# Instructions for the task
Which lines of the records contain the word "mean"? Copy each one.

# Dataset items

--------------------------------------------------

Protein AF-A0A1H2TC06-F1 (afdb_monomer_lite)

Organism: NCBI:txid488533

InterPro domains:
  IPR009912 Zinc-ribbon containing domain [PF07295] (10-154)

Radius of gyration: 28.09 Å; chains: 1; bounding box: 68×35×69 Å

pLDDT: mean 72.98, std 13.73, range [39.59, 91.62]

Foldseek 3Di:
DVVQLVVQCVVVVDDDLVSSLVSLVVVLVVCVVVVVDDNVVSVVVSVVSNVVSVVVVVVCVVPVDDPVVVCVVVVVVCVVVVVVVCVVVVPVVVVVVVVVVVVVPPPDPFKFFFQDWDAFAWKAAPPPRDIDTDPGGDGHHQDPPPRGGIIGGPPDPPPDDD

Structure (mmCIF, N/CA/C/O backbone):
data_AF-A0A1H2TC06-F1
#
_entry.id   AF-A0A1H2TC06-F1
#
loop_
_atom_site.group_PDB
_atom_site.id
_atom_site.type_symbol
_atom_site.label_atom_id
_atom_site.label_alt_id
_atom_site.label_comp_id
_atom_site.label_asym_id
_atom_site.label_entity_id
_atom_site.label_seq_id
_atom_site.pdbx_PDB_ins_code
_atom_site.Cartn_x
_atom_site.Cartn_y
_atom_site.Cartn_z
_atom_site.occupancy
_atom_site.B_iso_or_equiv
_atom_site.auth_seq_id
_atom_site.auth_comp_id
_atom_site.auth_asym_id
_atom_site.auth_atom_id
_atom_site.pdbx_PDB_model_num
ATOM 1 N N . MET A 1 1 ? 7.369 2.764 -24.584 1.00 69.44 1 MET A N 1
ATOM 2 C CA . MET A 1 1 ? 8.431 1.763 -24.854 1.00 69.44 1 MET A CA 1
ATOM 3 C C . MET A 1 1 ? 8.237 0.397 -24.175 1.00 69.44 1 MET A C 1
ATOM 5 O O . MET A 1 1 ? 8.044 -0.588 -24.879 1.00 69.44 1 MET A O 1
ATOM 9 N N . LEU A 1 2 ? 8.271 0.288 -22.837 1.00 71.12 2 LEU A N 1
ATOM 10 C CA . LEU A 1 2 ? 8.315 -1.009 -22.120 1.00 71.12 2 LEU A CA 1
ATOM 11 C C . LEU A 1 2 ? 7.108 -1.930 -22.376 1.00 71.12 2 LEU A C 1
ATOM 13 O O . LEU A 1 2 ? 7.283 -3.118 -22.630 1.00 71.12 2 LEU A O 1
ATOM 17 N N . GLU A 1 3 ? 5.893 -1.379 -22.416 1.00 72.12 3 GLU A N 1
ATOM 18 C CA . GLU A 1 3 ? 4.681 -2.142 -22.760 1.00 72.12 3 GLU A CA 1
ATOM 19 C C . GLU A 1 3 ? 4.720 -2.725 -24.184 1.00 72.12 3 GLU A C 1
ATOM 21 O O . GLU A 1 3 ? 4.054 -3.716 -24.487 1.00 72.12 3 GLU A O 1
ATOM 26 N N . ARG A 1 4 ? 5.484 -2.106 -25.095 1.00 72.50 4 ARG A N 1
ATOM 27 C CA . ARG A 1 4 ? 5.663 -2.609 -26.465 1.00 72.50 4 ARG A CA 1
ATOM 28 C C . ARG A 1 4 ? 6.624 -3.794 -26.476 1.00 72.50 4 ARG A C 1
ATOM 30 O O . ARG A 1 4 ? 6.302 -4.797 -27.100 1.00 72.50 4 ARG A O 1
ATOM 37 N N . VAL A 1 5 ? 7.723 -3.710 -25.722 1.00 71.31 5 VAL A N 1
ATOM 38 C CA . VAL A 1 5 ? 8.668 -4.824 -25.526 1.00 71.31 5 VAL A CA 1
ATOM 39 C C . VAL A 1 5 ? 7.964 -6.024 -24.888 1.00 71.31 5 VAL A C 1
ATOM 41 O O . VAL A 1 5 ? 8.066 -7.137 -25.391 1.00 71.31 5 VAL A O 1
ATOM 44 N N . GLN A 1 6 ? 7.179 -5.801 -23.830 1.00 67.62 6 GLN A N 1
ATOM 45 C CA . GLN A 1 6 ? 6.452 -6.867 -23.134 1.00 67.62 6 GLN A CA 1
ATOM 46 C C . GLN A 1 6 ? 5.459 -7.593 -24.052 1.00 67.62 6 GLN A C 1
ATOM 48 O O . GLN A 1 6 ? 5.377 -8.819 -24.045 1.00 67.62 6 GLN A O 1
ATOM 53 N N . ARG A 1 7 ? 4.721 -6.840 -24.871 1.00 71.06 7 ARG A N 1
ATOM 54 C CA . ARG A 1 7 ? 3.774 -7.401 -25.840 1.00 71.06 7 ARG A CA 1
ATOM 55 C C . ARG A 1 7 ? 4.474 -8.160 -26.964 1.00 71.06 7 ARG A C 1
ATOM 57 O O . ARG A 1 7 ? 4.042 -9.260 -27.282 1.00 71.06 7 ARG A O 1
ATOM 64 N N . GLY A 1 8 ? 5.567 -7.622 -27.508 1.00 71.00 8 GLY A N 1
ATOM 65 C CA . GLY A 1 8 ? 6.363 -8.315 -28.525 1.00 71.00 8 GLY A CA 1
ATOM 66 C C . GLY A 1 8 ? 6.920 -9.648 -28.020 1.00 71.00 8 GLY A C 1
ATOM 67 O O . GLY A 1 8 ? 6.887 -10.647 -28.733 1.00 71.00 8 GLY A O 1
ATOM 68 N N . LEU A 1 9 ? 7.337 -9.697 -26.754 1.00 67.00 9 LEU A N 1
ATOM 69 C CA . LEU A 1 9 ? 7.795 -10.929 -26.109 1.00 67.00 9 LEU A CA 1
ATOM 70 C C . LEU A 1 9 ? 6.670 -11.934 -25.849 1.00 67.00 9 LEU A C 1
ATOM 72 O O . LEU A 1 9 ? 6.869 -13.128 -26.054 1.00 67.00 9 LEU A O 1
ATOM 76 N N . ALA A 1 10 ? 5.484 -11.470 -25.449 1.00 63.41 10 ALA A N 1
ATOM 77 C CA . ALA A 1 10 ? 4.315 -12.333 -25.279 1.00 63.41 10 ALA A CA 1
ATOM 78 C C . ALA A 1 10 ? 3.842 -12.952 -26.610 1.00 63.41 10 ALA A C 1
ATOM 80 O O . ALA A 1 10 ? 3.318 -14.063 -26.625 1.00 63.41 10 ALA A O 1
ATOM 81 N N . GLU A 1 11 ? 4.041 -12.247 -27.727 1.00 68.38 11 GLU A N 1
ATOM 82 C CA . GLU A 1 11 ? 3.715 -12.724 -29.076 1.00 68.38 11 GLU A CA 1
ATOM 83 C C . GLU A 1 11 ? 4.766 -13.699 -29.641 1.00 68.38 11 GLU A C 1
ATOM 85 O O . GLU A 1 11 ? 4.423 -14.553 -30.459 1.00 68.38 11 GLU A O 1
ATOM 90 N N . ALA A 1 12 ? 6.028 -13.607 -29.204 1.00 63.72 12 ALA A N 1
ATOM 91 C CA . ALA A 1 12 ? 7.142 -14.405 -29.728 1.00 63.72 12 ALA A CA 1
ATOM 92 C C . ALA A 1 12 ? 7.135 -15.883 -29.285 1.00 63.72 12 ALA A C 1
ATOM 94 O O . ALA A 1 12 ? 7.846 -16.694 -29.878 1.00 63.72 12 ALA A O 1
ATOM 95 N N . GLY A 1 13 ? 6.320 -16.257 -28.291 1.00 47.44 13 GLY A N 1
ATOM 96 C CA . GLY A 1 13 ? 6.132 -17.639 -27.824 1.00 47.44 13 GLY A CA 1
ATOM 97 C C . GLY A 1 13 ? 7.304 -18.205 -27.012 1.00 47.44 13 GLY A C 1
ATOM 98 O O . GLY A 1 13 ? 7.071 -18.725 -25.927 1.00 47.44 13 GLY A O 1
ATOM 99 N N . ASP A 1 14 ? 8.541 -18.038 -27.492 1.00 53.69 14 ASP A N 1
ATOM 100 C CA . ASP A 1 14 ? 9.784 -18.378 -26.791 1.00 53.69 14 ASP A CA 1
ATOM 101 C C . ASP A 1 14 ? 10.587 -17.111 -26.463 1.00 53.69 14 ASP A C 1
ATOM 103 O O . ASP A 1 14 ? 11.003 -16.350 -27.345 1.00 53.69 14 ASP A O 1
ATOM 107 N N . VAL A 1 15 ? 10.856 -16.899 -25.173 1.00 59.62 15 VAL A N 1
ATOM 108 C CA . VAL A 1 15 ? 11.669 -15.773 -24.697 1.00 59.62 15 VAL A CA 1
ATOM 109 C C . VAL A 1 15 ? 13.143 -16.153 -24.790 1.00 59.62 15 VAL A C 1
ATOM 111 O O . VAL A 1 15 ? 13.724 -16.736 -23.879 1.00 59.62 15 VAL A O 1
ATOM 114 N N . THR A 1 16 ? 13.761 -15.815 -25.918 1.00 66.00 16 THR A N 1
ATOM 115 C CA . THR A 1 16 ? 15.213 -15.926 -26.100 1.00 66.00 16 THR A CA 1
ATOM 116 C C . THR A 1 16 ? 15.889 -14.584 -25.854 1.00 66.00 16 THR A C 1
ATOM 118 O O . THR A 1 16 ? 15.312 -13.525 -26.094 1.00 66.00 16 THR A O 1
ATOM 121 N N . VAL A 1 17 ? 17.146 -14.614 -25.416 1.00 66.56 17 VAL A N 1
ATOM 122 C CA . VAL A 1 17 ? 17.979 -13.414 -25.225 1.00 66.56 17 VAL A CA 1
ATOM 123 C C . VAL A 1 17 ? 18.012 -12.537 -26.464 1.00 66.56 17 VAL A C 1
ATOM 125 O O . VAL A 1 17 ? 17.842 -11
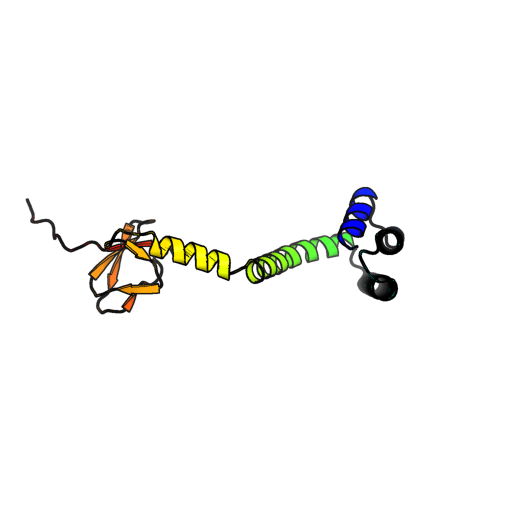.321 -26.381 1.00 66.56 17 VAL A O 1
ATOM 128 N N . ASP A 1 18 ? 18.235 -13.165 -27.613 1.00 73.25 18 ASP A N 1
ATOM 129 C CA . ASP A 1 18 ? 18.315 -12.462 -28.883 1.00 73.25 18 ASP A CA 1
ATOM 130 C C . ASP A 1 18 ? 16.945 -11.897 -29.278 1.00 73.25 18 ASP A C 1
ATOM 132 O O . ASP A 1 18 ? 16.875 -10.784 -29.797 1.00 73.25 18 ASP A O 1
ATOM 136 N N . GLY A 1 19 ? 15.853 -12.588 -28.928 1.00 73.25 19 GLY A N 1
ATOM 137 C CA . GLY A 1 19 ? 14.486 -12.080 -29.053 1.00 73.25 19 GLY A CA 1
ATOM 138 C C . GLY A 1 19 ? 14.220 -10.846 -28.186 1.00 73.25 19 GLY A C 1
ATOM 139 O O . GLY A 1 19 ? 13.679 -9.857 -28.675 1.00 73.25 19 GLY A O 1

--------------------------------------------------

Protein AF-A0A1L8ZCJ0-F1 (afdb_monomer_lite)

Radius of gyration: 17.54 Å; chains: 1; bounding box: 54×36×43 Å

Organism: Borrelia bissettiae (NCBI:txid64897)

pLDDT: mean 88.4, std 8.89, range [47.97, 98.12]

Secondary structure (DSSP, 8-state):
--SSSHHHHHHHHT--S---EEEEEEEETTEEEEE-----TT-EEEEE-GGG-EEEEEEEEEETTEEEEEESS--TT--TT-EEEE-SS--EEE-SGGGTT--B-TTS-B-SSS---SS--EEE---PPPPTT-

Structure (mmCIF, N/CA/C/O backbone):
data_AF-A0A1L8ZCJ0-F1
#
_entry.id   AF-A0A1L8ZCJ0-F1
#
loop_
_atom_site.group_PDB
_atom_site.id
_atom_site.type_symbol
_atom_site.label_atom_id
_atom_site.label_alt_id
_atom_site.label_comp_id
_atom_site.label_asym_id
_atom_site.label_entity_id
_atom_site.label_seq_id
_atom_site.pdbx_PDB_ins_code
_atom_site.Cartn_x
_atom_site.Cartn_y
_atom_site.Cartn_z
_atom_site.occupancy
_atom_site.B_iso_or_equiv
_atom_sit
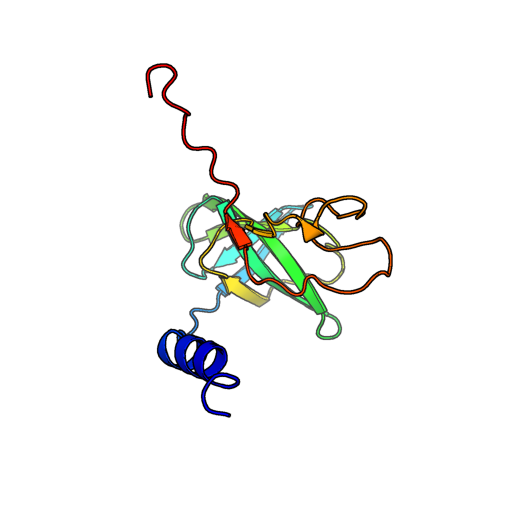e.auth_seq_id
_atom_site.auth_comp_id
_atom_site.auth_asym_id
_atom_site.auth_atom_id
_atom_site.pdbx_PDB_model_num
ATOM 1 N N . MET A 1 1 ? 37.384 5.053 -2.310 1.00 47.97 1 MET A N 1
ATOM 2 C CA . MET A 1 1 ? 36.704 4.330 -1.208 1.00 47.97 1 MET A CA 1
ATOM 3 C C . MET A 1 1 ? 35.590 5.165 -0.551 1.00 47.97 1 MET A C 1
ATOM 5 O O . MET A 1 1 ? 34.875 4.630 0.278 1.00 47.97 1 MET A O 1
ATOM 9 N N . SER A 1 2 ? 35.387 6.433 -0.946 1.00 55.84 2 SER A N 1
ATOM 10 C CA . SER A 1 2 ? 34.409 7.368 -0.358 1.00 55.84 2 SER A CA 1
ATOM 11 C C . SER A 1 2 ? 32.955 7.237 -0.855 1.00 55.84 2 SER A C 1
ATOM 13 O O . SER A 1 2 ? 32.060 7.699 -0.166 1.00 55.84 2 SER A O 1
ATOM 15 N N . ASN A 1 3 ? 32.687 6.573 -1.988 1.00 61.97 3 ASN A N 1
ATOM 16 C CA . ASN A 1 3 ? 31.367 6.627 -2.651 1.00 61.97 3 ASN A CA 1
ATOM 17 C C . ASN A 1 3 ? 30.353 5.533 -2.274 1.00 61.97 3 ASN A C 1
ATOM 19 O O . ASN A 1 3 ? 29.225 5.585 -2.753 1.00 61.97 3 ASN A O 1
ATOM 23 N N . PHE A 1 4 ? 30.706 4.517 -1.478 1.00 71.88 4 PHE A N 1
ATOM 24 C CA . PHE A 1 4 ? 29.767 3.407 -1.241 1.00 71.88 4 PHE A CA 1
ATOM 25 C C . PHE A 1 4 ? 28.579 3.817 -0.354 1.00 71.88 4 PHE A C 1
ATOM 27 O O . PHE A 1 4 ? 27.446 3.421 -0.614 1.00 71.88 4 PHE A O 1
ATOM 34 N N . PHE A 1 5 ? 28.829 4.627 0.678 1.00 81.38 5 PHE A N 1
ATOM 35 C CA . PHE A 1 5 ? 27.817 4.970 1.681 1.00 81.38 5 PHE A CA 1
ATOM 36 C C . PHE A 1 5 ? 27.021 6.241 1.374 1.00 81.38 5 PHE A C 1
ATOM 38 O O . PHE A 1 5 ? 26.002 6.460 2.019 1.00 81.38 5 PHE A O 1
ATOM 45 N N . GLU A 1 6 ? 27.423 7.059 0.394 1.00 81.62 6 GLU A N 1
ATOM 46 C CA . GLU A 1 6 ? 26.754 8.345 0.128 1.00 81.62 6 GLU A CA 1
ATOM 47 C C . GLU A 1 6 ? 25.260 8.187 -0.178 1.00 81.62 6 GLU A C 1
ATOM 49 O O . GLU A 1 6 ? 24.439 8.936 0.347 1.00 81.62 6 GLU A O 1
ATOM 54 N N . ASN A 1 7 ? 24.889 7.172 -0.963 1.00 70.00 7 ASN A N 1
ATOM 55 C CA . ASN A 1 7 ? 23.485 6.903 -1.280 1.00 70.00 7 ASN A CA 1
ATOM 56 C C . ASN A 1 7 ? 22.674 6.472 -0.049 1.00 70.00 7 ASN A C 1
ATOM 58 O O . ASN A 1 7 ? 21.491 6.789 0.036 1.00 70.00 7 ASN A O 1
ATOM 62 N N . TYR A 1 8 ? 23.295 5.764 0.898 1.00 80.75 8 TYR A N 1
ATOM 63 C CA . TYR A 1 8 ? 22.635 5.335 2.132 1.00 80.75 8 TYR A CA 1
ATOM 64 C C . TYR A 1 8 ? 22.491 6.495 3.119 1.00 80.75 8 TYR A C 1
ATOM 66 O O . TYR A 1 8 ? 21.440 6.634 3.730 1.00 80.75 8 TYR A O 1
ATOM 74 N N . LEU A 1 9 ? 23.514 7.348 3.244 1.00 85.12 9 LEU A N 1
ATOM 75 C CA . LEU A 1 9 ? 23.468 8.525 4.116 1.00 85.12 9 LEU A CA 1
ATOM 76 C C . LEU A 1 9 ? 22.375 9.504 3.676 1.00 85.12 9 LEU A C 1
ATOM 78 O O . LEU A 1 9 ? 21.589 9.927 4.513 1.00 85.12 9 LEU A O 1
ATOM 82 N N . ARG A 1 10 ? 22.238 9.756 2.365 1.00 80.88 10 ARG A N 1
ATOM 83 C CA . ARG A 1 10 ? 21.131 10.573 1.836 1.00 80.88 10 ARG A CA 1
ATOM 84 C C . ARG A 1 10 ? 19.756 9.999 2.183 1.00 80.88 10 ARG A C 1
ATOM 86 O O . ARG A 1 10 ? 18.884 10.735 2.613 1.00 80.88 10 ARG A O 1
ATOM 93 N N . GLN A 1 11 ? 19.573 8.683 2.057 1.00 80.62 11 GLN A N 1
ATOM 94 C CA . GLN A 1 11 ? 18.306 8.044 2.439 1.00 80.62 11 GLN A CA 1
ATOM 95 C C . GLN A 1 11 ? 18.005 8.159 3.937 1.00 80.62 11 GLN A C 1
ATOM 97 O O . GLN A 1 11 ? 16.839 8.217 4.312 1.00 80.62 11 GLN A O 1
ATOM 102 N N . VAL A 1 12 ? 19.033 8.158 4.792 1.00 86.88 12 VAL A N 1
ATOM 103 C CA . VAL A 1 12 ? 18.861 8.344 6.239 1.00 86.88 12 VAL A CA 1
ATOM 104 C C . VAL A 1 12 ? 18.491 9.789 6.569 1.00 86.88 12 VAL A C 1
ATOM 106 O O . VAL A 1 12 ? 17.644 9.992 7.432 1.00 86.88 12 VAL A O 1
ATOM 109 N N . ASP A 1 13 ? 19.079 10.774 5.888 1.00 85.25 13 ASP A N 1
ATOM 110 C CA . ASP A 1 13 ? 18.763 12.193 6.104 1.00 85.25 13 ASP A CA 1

--------------------------------------------------

# Reply
pLDDT: mean 72.98, std 13.73, range [39.59, 91.62]
pLDDT: mean 88.4, std 8.89, range [47.97, 98.12]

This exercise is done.